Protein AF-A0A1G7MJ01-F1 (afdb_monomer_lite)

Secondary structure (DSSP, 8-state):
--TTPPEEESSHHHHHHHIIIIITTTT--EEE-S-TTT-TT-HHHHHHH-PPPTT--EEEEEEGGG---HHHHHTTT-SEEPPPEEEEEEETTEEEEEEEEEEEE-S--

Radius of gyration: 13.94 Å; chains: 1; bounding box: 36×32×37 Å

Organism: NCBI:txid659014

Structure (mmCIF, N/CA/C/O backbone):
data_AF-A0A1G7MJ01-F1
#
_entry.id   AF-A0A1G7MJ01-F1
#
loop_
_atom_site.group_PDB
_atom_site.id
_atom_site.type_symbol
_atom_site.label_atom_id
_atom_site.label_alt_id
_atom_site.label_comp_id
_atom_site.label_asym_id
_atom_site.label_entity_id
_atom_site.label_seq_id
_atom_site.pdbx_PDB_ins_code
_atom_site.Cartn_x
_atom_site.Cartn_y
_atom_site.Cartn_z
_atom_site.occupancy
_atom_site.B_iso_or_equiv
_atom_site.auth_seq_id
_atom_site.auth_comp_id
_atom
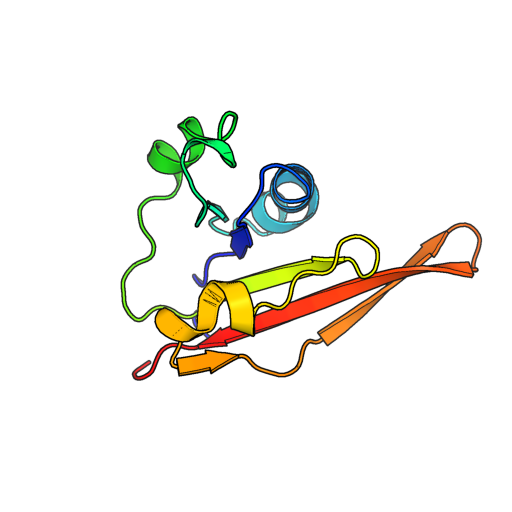_site.auth_asym_id
_atom_site.auth_atom_id
_atom_site.pdbx_PDB_model_num
ATOM 1 N N . MET A 1 1 ? 5.582 -14.974 -5.517 1.00 64.06 1 MET A N 1
ATOM 2 C CA . MET A 1 1 ? 5.889 -13.642 -4.968 1.00 64.06 1 MET A CA 1
ATOM 3 C C . MET A 1 1 ? 7.272 -13.716 -4.373 1.00 64.06 1 MET A C 1
ATOM 5 O O . MET A 1 1 ? 7.471 -14.504 -3.456 1.00 64.06 1 MET A O 1
ATOM 9 N N . ASP A 1 2 ? 8.201 -12.942 -4.919 1.00 70.25 2 ASP A N 1
ATOM 10 C CA . ASP A 1 2 ? 9.543 -12.775 -4.359 1.00 70.25 2 ASP A CA 1
ATOM 11 C C . ASP A 1 2 ? 9.453 -12.181 -2.936 1.00 70.25 2 ASP A C 1
ATOM 13 O O . ASP A 1 2 ? 8.732 -11.207 -2.703 1.00 70.25 2 ASP A O 1
ATOM 17 N N . GLU A 1 3 ? 10.180 -12.756 -1.975 1.00 70.25 3 GLU A N 1
ATOM 18 C CA . GLU A 1 3 ? 10.289 -12.240 -0.601 1.00 70.25 3 GLU A CA 1
ATOM 19 C C . GLU A 1 3 ? 10.875 -10.817 -0.549 1.00 70.25 3 GLU A C 1
ATOM 21 O O . GLU A 1 3 ? 10.684 -10.090 0.426 1.00 70.25 3 GLU A O 1
ATOM 26 N N . ARG A 1 4 ? 11.562 -10.386 -1.613 1.00 78.50 4 ARG A N 1
ATOM 27 C CA . ARG A 1 4 ? 12.187 -9.062 -1.750 1.00 78.50 4 ARG A CA 1
ATOM 28 C C . ARG A 1 4 ? 11.304 -8.032 -2.459 1.00 78.50 4 ARG A C 1
ATOM 30 O O . ARG A 1 4 ? 11.784 -6.921 -2.740 1.00 78.50 4 ARG A O 1
ATOM 37 N N . ALA A 1 5 ? 10.044 -8.375 -2.741 1.00 87.94 5 ALA A N 1
ATOM 38 C CA . ALA A 1 5 ? 9.078 -7.493 -3.386 1.00 87.94 5 ALA A CA 1
ATOM 39 C C . ALA A 1 5 ? 8.899 -6.182 -2.583 1.00 87.94 5 ALA A C 1
ATOM 41 O O . ALA A 1 5 ? 8.574 -6.219 -1.389 1.00 87.94 5 ALA A O 1
ATOM 42 N N . PRO A 1 6 ? 9.129 -5.004 -3.195 1.00 89.38 6 PRO A N 1
ATOM 43 C CA . PRO A 1 6 ? 9.010 -3.723 -2.514 1.00 89.38 6 PRO A CA 1
ATOM 44 C C . PRO A 1 6 ? 7.546 -3.343 -2.259 1.00 89.38 6 PRO A C 1
ATOM 46 O O . PRO A 1 6 ? 6.630 -3.775 -2.957 1.00 89.38 6 PRO A O 1
ATOM 49 N N . LEU A 1 7 ? 7.335 -2.456 -1.289 1.00 90.88 7 LEU A N 1
ATOM 50 C CA . LEU A 1 7 ? 6.087 -1.718 -1.127 1.00 90.88 7 LEU A CA 1
ATOM 51 C C . LEU A 1 7 ? 6.141 -0.443 -1.978 1.00 90.88 7 LEU A C 1
ATOM 53 O O . LEU A 1 7 ? 7.079 0.350 -1.860 1.00 90.88 7 LEU A O 1
ATOM 57 N N . LEU A 1 8 ? 5.134 -0.230 -2.821 1.00 89.19 8 LEU A N 1
ATOM 58 C CA . LEU A 1 8 ? 5.014 0.962 -3.654 1.00 89.19 8 LEU A CA 1
ATOM 59 C C . LEU A 1 8 ? 4.156 2.023 -2.979 1.00 89.19 8 LEU A C 1
ATOM 61 O O . LEU A 1 8 ? 3.127 1.734 -2.364 1.00 89.19 8 LEU A O 1
ATOM 65 N N . ILE A 1 9 ? 4.572 3.272 -3.153 1.00 86.75 9 ILE A N 1
ATOM 66 C CA . ILE A 1 9 ? 3.790 4.457 -2.813 1.00 86.75 9 ILE A CA 1
ATOM 67 C C . ILE A 1 9 ? 3.828 5.422 -3.993 1.00 86.75 9 ILE A C 1
ATOM 69 O O . ILE A 1 9 ? 4.821 5.501 -4.711 1.00 86.75 9 ILE A O 1
ATOM 73 N N . HIS A 1 10 ? 2.770 6.197 -4.189 1.00 76.56 10 HIS A N 1
ATOM 74 C CA . HIS A 1 10 ? 2.719 7.208 -5.250 1.00 76.56 10 HIS A CA 1
ATOM 75 C C . HIS A 1 10 ? 2.508 8.633 -4.720 1.00 76.56 10 HIS A C 1
ATOM 77 O O . HIS A 1 10 ? 2.617 9.588 -5.480 1.00 76.56 10 HIS A O 1
ATOM 83 N N . LYS A 1 11 ? 2.262 8.792 -3.410 1.00 74.38 11 LYS A N 1
ATOM 84 C CA . LYS A 1 11 ? 2.130 10.083 -2.710 1.00 74.38 11 LYS A CA 1
ATOM 85 C C . LYS A 1 11 ? 2.795 10.042 -1.332 1.00 74.38 11 LYS A C 1
ATOM 87 O O . LYS A 1 11 ? 2.855 8.985 -0.699 1.00 74.38 11 LYS A O 1
ATOM 92 N N . TRP A 1 12 ? 3.234 11.206 -0.831 1.00 66.44 12 TRP A N 1
ATOM 93 C CA . TRP A 1 12 ? 3.775 11.348 0.533 1.00 66.44 12 TRP A CA 1
ATOM 94 C C . TRP A 1 12 ? 2.811 10.833 1.610 1.00 66.44 12 TRP A C 1
ATOM 96 O O . TRP A 1 12 ? 3.209 10.088 2.504 1.00 66.44 12 TRP A O 1
ATOM 106 N N . PHE A 1 13 ? 1.535 11.202 1.509 1.00 70.56 13 PHE A N 1
ATOM 107 C CA . PHE A 1 13 ? 0.467 10.655 2.338 1.00 70.56 13 PHE A CA 1
ATOM 108 C C . PHE A 1 13 ? -0.388 9.699 1.490 1.00 70.56 13 PHE A C 1
ATOM 110 O O . PHE A 1 13 ? -0.812 10.096 0.404 1.00 70.56 13 PHE A O 1
ATOM 117 N N . PRO A 1 14 ? -0.653 8.458 1.942 1.00 72.38 14 PRO A N 1
ATOM 118 C CA . PRO A 1 14 ? -0.283 7.866 3.233 1.00 72.38 14 PRO A CA 1
ATOM 119 C C . PRO A 1 14 ? 1.117 7.212 3.269 1.00 72.38 14 PRO A C 1
ATOM 121 O O . PRO A 1 14 ? 1.429 6.519 4.237 1.00 72.38 14 PRO A O 1
ATOM 124 N N . GLY A 1 15 ? 1.967 7.407 2.253 1.00 78.38 15 GLY A N 1
ATOM 125 C CA . GLY A 1 15 ? 3.257 6.716 2.117 1.00 78.38 15 GLY A CA 1
ATOM 126 C C . GLY A 1 15 ? 4.190 6.796 3.334 1.00 78.38 15 GLY A C 1
ATOM 127 O O . GLY A 1 15 ? 4.808 5.798 3.694 1.00 78.38 15 GLY A O 1
ATOM 128 N N . GLY A 1 16 ? 4.230 7.930 4.040 1.00 80.75 16 GLY A N 1
ATOM 129 C CA . GLY A 1 16 ? 4.969 8.075 5.303 1.00 80.75 16 GLY A CA 1
ATOM 130 C C . GLY A 1 16 ? 4.486 7.133 6.401 1.00 80.75 16 GLY A C 1
ATOM 131 O O . GLY A 1 16 ? 5.295 6.492 7.065 1.00 80.75 16 GLY A O 1
ATOM 132 N N . HIS A 1 17 ? 3.173 6.979 6.563 1.00 85.62 17 HIS A N 1
ATOM 133 C CA . HIS A 1 17 ? 2.624 6.043 7.545 1.00 85.62 17 HIS A CA 1
ATOM 134 C C . HIS A 1 17 ? 2.925 4.596 7.154 1.00 85.62 17 HIS A C 1
ATOM 136 O O . HIS A 1 17 ? 3.273 3.792 8.013 1.00 85.62 17 HIS A O 1
ATOM 142 N N . LEU A 1 18 ? 2.852 4.271 5.862 1.00 89.19 18 LEU A N 1
ATOM 143 C CA . LEU A 1 18 ? 3.202 2.940 5.368 1.00 89.19 18 LEU A CA 1
ATOM 144 C C . LEU A 1 18 ? 4.687 2.618 5.575 1.00 89.19 18 LEU A C 1
ATOM 146 O O . LEU A 1 18 ? 5.014 1.483 5.915 1.00 89.19 18 LEU A O 1
ATOM 150 N N . TYR A 1 19 ? 5.581 3.604 5.457 1
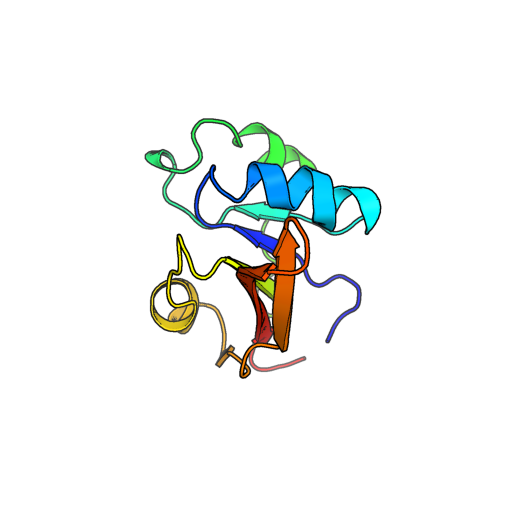.00 87.62 19 TYR A N 1
ATOM 151 C CA . TYR A 1 19 ? 6.983 3.420 5.826 1.00 87.62 19 TYR A CA 1
ATOM 152 C C . TYR A 1 19 ? 7.119 2.999 7.293 1.00 87.62 19 TYR A C 1
ATOM 154 O O . TYR A 1 19 ? 7.673 1.942 7.578 1.00 87.62 19 TYR A O 1
ATOM 162 N N . PHE A 1 20 ? 6.590 3.805 8.217 1.00 87.56 20 PHE A N 1
ATOM 163 C CA . PHE A 1 20 ? 6.789 3.589 9.652 1.00 87.56 20 PHE A CA 1
ATOM 164 C C . PHE A 1 20 ? 6.068 2.352 10.191 1.00 87.56 20 PHE A C 1
ATOM 166 O O . PHE A 1 20 ? 6.630 1.645 11.022 1.00 87.56 20 PHE A O 1
ATOM 173 N N . TYR A 1 21 ? 4.846 2.082 9.728 1.00 90.75 21 TYR A N 1
ATOM 174 C CA . TYR A 1 21 ? 4.012 1.013 10.283 1.00 90.75 21 TYR A CA 1
ATOM 175 C C . TYR A 1 21 ? 4.086 -0.310 9.518 1.00 90.75 21 TYR A C 1
ATOM 177 O O . TYR A 1 21 ? 3.653 -1.324 10.056 1.00 90.75 21 TYR A O 1
ATOM 185 N N . VAL A 1 22 ? 4.612 -0.324 8.288 1.00 91.69 22 VAL A N 1
ATOM 186 C CA . VAL A 1 22 ? 4.671 -1.540 7.459 1.00 91.69 22 VAL A CA 1
ATOM 187 C C . VAL A 1 22 ? 6.094 -1.812 6.994 1.00 91.69 22 VAL A C 1
ATOM 189 O O . VAL A 1 22 ? 6.693 -2.799 7.411 1.00 91.69 22 VAL A O 1
ATOM 192 N N . ALA A 1 23 ? 6.668 -0.938 6.164 1.00 90.25 23 ALA A N 1
ATOM 193 C CA . ALA A 1 23 ? 7.927 -1.253 5.493 1.00 90.25 23 ALA A CA 1
ATOM 194 C C . ALA A 1 23 ? 9.113 -1.346 6.465 1.00 90.25 23 ALA A C 1
ATOM 196 O O . ALA A 1 23 ? 9.901 -2.282 6.383 1.00 90.25 23 ALA A O 1
ATOM 197 N N . TYR A 1 24 ? 9.223 -0.413 7.411 1.00 88.56 24 TYR A N 1
ATOM 198 C CA . TYR A 1 24 ? 10.296 -0.390 8.403 1.00 88.56 24 TYR A CA 1
ATOM 199 C C . TYR A 1 24 ? 10.304 -1.624 9.326 1.00 88.56 24 TYR A C 1
ATOM 201 O O . TYR A 1 24 ? 11.334 -2.301 9.369 1.00 88.56 24 TYR A O 1
ATOM 209 N N . PRO A 1 25 ? 9.204 -1.985 10.023 1.00 92.62 25 PRO A N 1
ATOM 210 C CA . PRO A 1 25 ? 9.199 -3.157 10.902 1.00 92.62 25 PRO A CA 1
ATOM 211 C C . PRO A 1 25 ? 9.363 -4.477 10.138 1.00 92.62 25 PRO A C 1
ATOM 213 O O . PRO A 1 25 ? 10.003 -5.393 10.649 1.00 92.62 25 PRO A O 1
ATOM 216 N N . LEU A 1 26 ? 8.844 -4.568 8.908 1.00 90.25 26 LEU A N 1
ATOM 217 C CA . LEU A 1 26 ? 8.986 -5.755 8.055 1.00 90.25 26 LEU A CA 1
ATOM 218 C C . LEU A 1 26 ? 10.292 -5.773 7.246 1.00 90.25 26 LEU A C 1
ATOM 220 O O . LEU A 1 26 ? 10.505 -6.689 6.458 1.00 90.25 26 LEU A O 1
ATOM 224 N N . LYS A 1 27 ? 11.164 -4.768 7.417 1.00 89.06 27 LYS A N 1
ATOM 225 C CA . LYS A 1 27 ? 12.415 -4.593 6.654 1.00 89.06 27 LYS A CA 1
ATOM 226 C C . LYS A 1 27 ? 12.214 -4.628 5.128 1.00 89.06 27 LYS A C 1
ATOM 228 O O . LYS A 1 27 ? 13.112 -5.015 4.385 1.00 89.06 27 LYS A O 1
ATOM 233 N N . MET A 1 28 ? 11.049 -4.193 4.654 1.00 87.38 28 MET A N 1
ATOM 234 C CA . MET A 1 28 ? 10.734 -4.106 3.229 1.00 87.38 28 MET A CA 1
ATOM 235 C C . MET A 1 28 ? 11.356 -2.854 2.608 1.00 87.38 28 MET A C 1
ATOM 237 O O . MET A 1 28 ? 11.490 -1.805 3.245 1.00 87.38 28 MET A O 1
ATOM 241 N N . ARG A 1 29 ? 11.673 -2.936 1.315 1.00 87.06 29 ARG A N 1
ATOM 242 C CA . ARG A 1 29 ? 12.017 -1.756 0.514 1.00 87.06 29 ARG A CA 1
ATOM 243 C C . ARG A 1 29 ? 10.752 -0.945 0.236 1.00 87.06 29 ARG A C 1
ATOM 245 O O . ARG A 1 29 ? 9.726 -1.523 -0.111 1.00 87.06 29 ARG A O 1
ATOM 252 N N . LEU A 1 30 ? 10.829 0.380 0.356 1.00 83.88 30 LEU A N 1
ATOM 253 C CA . LEU A 1 30 ? 9.743 1.293 -0.010 1.00 83.88 30 LEU A CA 1
ATOM 254 C C . LEU A 1 30 ? 10.158 2.108 -1.232 1.00 83.88 30 LEU A C 1
ATOM 256 O O . LEU A 1 30 ? 11.187 2.785 -1.188 1.00 83.88 30 LEU A O 1
ATOM 260 N N . ILE A 1 31 ? 9.360 2.067 -2.298 1.00 82.06 31 ILE A N 1
ATOM 261 C CA . ILE A 1 31 ? 9.675 2.753 -3.554 1.00 82.06 31 ILE A CA 1
ATOM 262 C C . ILE A 1 31 ? 8.561 3.731 -3.930 1.00 82.06 31 ILE A C 1
ATOM 264 O O . ILE A 1 31 ? 7.385 3.380 -3.992 1.00 82.06 31 ILE A O 1
ATOM 268 N N . GLY A 1 32 ? 8.955 4.983 -4.176 1.00 77.00 32 GLY A N 1
ATOM 269 C CA . GLY A 1 32 ? 8.064 6.052 -4.620 1.00 77.00 32 GLY A CA 1
ATOM 270 C C . GLY A 1 32 ? 7.978 6.149 -6.142 1.00 77.00 32 GLY A C 1
ATOM 271 O O . GLY A 1 32 ? 8.963 6.523 -6.776 1.00 77.00 32 GLY A O 1
ATOM 272 N N . LEU A 1 33 ? 6.802 5.875 -6.711 1.00 72.19 33 LEU A N 1
ATOM 273 C CA . LEU A 1 33 ? 6.488 5.980 -8.143 1.00 72.19 33 LEU A CA 1
ATOM 274 C C . LEU A 1 33 ? 5.470 7.105 -8.396 1.00 72.19 33 LEU A C 1
ATOM 276 O O . LEU A 1 33 ? 4.319 6.857 -8.738 1.00 72.19 33 LEU A O 1
ATOM 280 N N . GLY A 1 34 ? 5.885 8.349 -8.172 1.00 62.38 34 GLY A N 1
ATOM 281 C CA . GLY A 1 34 ? 5.070 9.548 -8.391 1.00 62.38 34 GLY A CA 1
ATOM 282 C C . GLY A 1 34 ? 5.880 10.665 -9.048 1.00 62.38 34 GLY A C 1
ATOM 283 O O . GLY A 1 34 ? 7.108 10.569 -9.156 1.00 62.38 34 GLY A O 1
ATOM 284 N N . SER A 1 35 ? 5.202 11.729 -9.488 1.00 54.16 35 SER A N 1
ATOM 285 C CA . SER A 1 35 ? 5.875 12.922 -10.012 1.00 54.16 35 SER A CA 1
ATOM 286 C C . SER A 1 35 ? 6.782 13.535 -8.929 1.00 54.16 35 SER A C 1
ATOM 288 O O . SER A 1 35 ? 6.505 13.412 -7.733 1.00 54.16 35 SER A O 1
ATOM 290 N N . LEU A 1 36 ? 7.887 14.193 -9.311 1.00 47.09 36 LEU A N 1
ATOM 291 C CA . LEU A 1 36 ? 8.793 14.852 -8.351 1.00 47.09 36 LEU A CA 1
ATOM 292 C C . LEU A 1 36 ? 8.046 15.834 -7.422 1.00 47.09 36 LEU A C 1
ATOM 294 O O . LEU A 1 36 ? 8.434 15.965 -6.261 1.00 47.09 36 LEU A O 1
ATOM 298 N N . ASN A 1 37 ? 6.941 16.422 -7.900 1.00 46.94 37 ASN A N 1
ATOM 299 C CA . ASN A 1 37 ? 6.078 17.321 -7.133 1.00 46.94 37 ASN A CA 1
ATOM 300 C C . ASN A 1 37 ? 5.246 16.618 -6.039 1.00 46.94 37 ASN A C 1
ATOM 302 O O . ASN A 1 37 ? 4.942 17.225 -5.014 1.00 46.94 37 ASN A O 1
ATOM 306 N N . ASP A 1 38 ? 4.906 15.337 -6.199 1.00 54.69 38 ASP A N 1
ATOM 307 C CA . ASP A 1 38 ? 4.120 14.574 -5.210 1.00 54.69 38 ASP A CA 1
ATOM 308 C C . ASP A 1 38 ? 4.991 13.904 -4.131 1.00 54.69 38 ASP A C 1
ATOM 310 O O . ASP A 1 38 ? 4.504 13.445 -3.090 1.00 54.69 38 ASP A O 1
ATOM 314 N N . LEU A 1 39 ? 6.306 13.859 -4.368 1.00 55.69 39 LEU A N 1
ATOM 315 C CA . LEU A 1 39 ? 7.302 13.163 -3.549 1.00 55.69 39 LEU A CA 1
ATOM 316 C C . LEU A 1 39 ? 8.263 14.113 -2.818 1.00 55.69 39 LEU A C 1
ATOM 318 O O . LEU A 1 39 ? 9.301 13.660 -2.335 1.00 55.69 39 LEU A O 1
ATOM 322 N N . HIS A 1 40 ? 7.923 15.400 -2.684 1.00 53.25 40 HIS A N 1
ATOM 323 C CA . HIS A 1 40 ? 8.799 16.467 -2.169 1.00 53.25 40 HIS A CA 1
ATOM 324 C C . HIS A 1 40 ? 9.553 16.167 -0.851 1.00 53.25 40 HIS A C 1
ATOM 326 O O . HIS A 1 40 ? 10.596 16.763 -0.605 1.00 53.25 40 HIS A O 1
ATOM 332 N N . LYS A 1 41 ? 9.097 15.223 -0.014 1.00 50.44 41 LYS A N 1
ATOM 333 C CA . LYS A 1 41 ? 9.775 14.823 1.240 1.00 50.44 41 LYS A CA 1
ATOM 334 C C . LYS A 1 41 ? 10.499 13.467 1.199 1.00 50.44 41 LYS A C 1
ATOM 336 O O . LYS A 1 41 ? 11.094 13.064 2.195 1.00 50.44 41 LYS A O 1
ATOM 341 N N . PHE A 1 42 ? 10.484 12.765 0.065 1.00 50.91 42 PHE A N 1
ATOM 342 C CA . PHE A 1 42 ? 11.057 11.421 -0.099 1.00 50.91 42 PHE A CA 1
ATOM 343 C C . PHE A 1 42 ? 12.233 11.344 -1.072 1.00 50.91 42 PHE A C 1
ATOM 345 O O . PHE A 1 42 ? 12.666 10.252 -1.441 1.00 50.91 42 PHE A O 1
ATOM 352 N N . HIS A 1 43 ? 12.819 12.487 -1.428 1.00 50.94 43 HIS A N 1
ATOM 353 C CA . HIS A 1 43 ? 14.027 12.519 -2.251 1.00 50.94 43 HIS A CA 1
ATOM 354 C C . HIS A 1 43 ? 15.171 11.673 -1.644 1.00 50.94 43 HIS A C 1
ATOM 356 O O . HIS A 1 43 ? 15.906 11.017 -2.375 1.00 50.94 43 HIS A O 1
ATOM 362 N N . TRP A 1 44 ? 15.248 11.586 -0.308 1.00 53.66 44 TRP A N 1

WHAT IS NEEDED
Output nothing but the lines from the one containing "ATOM 352 N N" to the end of the listing, both of those included, exactly as given.

REPLY TO THE EXERCISE
ATOM 352 N N . HIS A 1 43 ? 12.819 12.487 -1.428 1.00 50.94 43 HIS A N 1
ATOM 353 C CA . HIS A 1 43 ? 14.027 12.519 -2.251 1.00 50.94 43 HIS A CA 1
ATOM 354 C C . HIS A 1 43 ? 15.171 11.673 -1.644 1.00 50.94 43 HIS A C 1
ATOM 356 O O . HIS A 1 43 ? 15.906 11.017 -2.375 1.00 50.94 43 HIS A O 1
ATOM 362 N N . TRP A 1 44 ? 15.248 11.586 -0.308 1.00 53.66 44 TRP A N 1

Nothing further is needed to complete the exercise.